I am going to attempt to put a couple of pictures here too.

Our kitchen cabinets are custom, and well built. I think they are ash. They were built in 1983 and the style was probably popular at that time. The pantry cabinet is the depth of the base cabinets, about 2 feet, and about 5 feet tall. Above that is a cabinet the depth of the upper cabinets, about 1 foot, and it is about 20 inches tall. And at 5'2", I find it totally unusable. 

We are going to give the kitchen a facelift, keeping most of the cabinets, and my plan is to make the kitchen more user friendly. That user being me.

To that end, I want to pull the face frame off the shallow upper cabinet, take off the plate rail, build out the sides so they are the same as the pantry cabinet, and reattach the face frame. In addition, I want to to build that upper cabinet up to the ceiling. I'll have to build additional face frame. I have doors from the cabinet above the stove that will work there. I won't take down the fur down, just build the additional cabinet around it. Storage is an issue here and even though it won't gain much, it is better than a useless fur down.

Dh thinks it will be too much trouble to do that. He is also 6'4" and doesn't have a problem with upper cabinets.

What do you think? Do-able? or not worth the effort?

Here was where I was going to add photos. But it's not working like I thought it would. I searched the FAQs and didn't find anything about photo size or how to put photos in posts. Could someone direct me please?

Thanks woodnthings. dh=dear husband, darling works too.

Wow, those are the smallest photo requirements I've ever seen. Hope you can see these. If not, I'll link to photobucket where the photos can be larger.

First photo is front view of cabinet. Second is from the side so you can see the setback of the upper. Third is a crude mock-up done in Paint to show what I want to do.

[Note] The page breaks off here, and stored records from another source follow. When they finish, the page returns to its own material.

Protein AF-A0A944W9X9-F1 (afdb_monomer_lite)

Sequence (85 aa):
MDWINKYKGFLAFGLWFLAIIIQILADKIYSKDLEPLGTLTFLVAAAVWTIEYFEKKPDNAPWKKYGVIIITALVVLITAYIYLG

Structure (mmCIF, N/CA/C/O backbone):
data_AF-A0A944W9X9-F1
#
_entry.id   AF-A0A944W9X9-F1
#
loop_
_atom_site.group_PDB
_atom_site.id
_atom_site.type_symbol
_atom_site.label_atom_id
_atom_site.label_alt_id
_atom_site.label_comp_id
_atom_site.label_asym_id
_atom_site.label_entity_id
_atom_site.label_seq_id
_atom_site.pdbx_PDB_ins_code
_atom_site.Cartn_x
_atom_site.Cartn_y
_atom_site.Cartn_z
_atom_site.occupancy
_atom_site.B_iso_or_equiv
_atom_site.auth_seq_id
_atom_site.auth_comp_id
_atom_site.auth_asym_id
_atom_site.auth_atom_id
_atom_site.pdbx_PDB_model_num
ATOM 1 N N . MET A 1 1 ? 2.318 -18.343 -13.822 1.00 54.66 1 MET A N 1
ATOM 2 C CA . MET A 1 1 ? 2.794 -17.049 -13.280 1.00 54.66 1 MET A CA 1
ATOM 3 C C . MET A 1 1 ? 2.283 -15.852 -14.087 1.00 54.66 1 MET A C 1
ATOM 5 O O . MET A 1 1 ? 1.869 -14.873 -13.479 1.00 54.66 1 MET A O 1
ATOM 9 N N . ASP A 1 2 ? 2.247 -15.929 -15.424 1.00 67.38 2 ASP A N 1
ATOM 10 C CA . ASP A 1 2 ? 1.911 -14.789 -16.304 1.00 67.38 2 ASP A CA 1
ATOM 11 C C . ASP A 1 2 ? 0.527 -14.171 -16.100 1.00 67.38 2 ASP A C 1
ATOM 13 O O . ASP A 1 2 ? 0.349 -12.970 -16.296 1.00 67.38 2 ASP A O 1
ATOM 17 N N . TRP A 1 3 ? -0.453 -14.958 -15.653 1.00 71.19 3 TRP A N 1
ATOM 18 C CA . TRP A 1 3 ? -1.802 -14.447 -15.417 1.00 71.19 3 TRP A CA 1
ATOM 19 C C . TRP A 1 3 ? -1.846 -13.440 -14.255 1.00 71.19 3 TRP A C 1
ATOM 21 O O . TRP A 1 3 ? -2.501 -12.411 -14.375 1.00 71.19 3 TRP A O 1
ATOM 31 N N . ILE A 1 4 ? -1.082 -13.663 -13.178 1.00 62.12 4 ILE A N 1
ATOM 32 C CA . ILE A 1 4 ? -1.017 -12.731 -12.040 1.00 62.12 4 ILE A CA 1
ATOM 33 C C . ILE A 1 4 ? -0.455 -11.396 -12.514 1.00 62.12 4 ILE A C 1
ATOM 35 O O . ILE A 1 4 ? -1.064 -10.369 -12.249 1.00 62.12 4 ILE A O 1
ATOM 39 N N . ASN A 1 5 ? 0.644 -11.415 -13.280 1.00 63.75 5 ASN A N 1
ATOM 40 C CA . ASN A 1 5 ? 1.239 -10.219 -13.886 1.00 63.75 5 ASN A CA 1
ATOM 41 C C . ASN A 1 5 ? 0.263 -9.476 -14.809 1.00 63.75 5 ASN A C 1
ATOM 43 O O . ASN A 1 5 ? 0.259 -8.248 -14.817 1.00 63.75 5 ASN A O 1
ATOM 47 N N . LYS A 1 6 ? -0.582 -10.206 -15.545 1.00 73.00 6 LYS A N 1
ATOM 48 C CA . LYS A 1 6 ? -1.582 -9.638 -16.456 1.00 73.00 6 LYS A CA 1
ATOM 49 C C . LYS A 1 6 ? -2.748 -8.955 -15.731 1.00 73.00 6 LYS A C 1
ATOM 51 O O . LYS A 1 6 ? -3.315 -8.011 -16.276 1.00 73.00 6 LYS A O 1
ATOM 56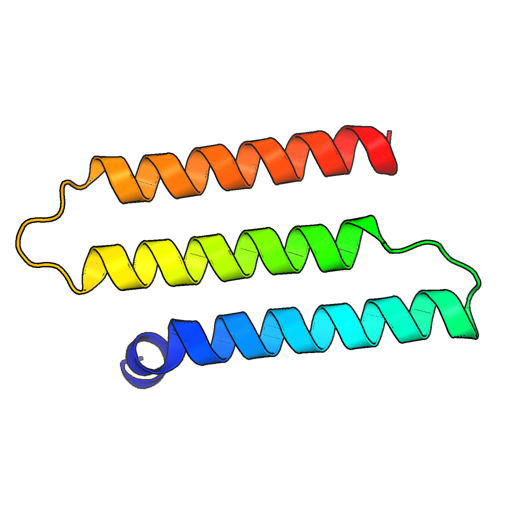 N N . TYR A 1 7 ? -3.096 -9.410 -14.527 1.00 75.06 7 TYR A N 1
ATOM 57 C CA . TYR A 1 7 ? -4.268 -8.939 -13.777 1.00 75.06 7 TYR A CA 1
ATOM 58 C C . TYR A 1 7 ? -3.926 -8.244 -12.448 1.00 75.06 7 TYR A C 1
ATOM 60 O O . TYR A 1 7 ? -4.815 -8.071 -11.617 1.00 75.06 7 TYR A O 1
ATOM 68 N N . LYS A 1 8 ? -2.674 -7.810 -12.234 1.00 68.81 8 LYS A N 1
ATOM 69 C CA . LYS A 1 8 ? -2.220 -7.171 -10.979 1.00 68.81 8 LYS A CA 1
ATOM 70 C C . LYS A 1 8 ? -3.108 -6.011 -10.529 1.00 68.81 8 LYS A C 1
ATOM 72 O O . LYS A 1 8 ? -3.522 -6.000 -9.375 1.00 68.81 8 LYS A O 1
ATOM 77 N N . GLY A 1 9 ? -3.453 -5.084 -11.421 1.00 69.31 9 GLY A N 1
ATOM 78 C CA . GLY A 1 9 ? -4.335 -3.962 -11.097 1.00 69.31 9 GLY A CA 1
ATOM 79 C C . GLY A 1 9 ? -5.751 -4.394 -10.712 1.00 69.31 9 GLY A C 1
ATOM 80 O O . GLY A 1 9 ? -6.332 -3.840 -9.785 1.00 69.31 9 GLY A O 1
ATOM 81 N N . PHE A 1 10 ? -6.283 -5.439 -11.353 1.00 67.75 10 PHE A N 1
ATOM 82 C CA . PHE A 1 10 ? -7.588 -6.009 -11.000 1.00 67.75 10 PHE A CA 1
ATOM 83 C C . PHE A 1 10 ? -7.555 -6.735 -9.652 1.00 67.75 10 PHE A C 1
ATOM 85 O O . PHE A 1 10 ? -8.497 -6.628 -8.872 1.00 67.75 10 PHE A O 1
ATOM 92 N N . LEU A 1 11 ? -6.457 -7.432 -9.352 1.00 72.12 11 LEU A N 1
ATOM 93 C CA . LEU A 1 11 ? -6.221 -8.052 -8.048 1.00 72.12 11 LEU A CA 1
ATOM 94 C C . LEU A 1 11 ? -6.090 -6.996 -6.945 1.00 72.12 11 LEU A C 1
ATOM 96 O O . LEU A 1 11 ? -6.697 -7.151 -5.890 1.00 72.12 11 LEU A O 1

Please overlook the mess. Got a new dishwasher and knew this was my only chance to refinish the cabinets around that opening.


----------



## woodnthings (Jan 24, 2009)

*one way is...*

Click on Edit in your original post or post a Reply
Click "Go Advanced" in an edit
After you type your text, look down below and find the box "Manage Attachments" Click it.
This will open a smaller window, make it full screen, and click "Browse". This will direct you where your photos are stored in your computer, usually "My Pictures"
Click on each of the photos you want, maximum of 4, and then *WAIT* for them to "Upload."
They will then show as jpg files or other type. Click "close this window"
You will then see them as "attachments" in your reply.
Click "Save Changes!"
That's it, you're done.  bill
Please define dh....


----------



## cabinetman (Jul 5, 2007)

woodnthings said:


> Please define dh....


 It could stand for "darling husband".












 









.


----------



## woodnthings (Jan 24, 2009)

*Opinions here are free*

No charge for this one! I don't like the uppermost one breaking the shelf/cove line across. It looks so "added on" The middle one would look fine brought out flush with the tall lower. 
Yes, it's doable but you will have existing frames to match and stain etc. Not worth it in my "opinion" and won't look "right". Hello to your...DH BTW. I guess we are in partial agreement on this. :blink: bill


----------



## cabinetman (Jul 5, 2007)

Here's my opinion. You will have a problem when removing the face frame if it's glued on. Either the frame will get damaged, or the front edge of the cabinet will suffer. Then to match up the exposed side could be difficult. 

IMO, the upper cabinet proposal to the ceiling looks really out of place and doesn't follow the kitchen lines. My suggestion would be if you don't want to make a new cabinet, take down the existing one, and cut off the face frame. Be careful for mechanical fasteners.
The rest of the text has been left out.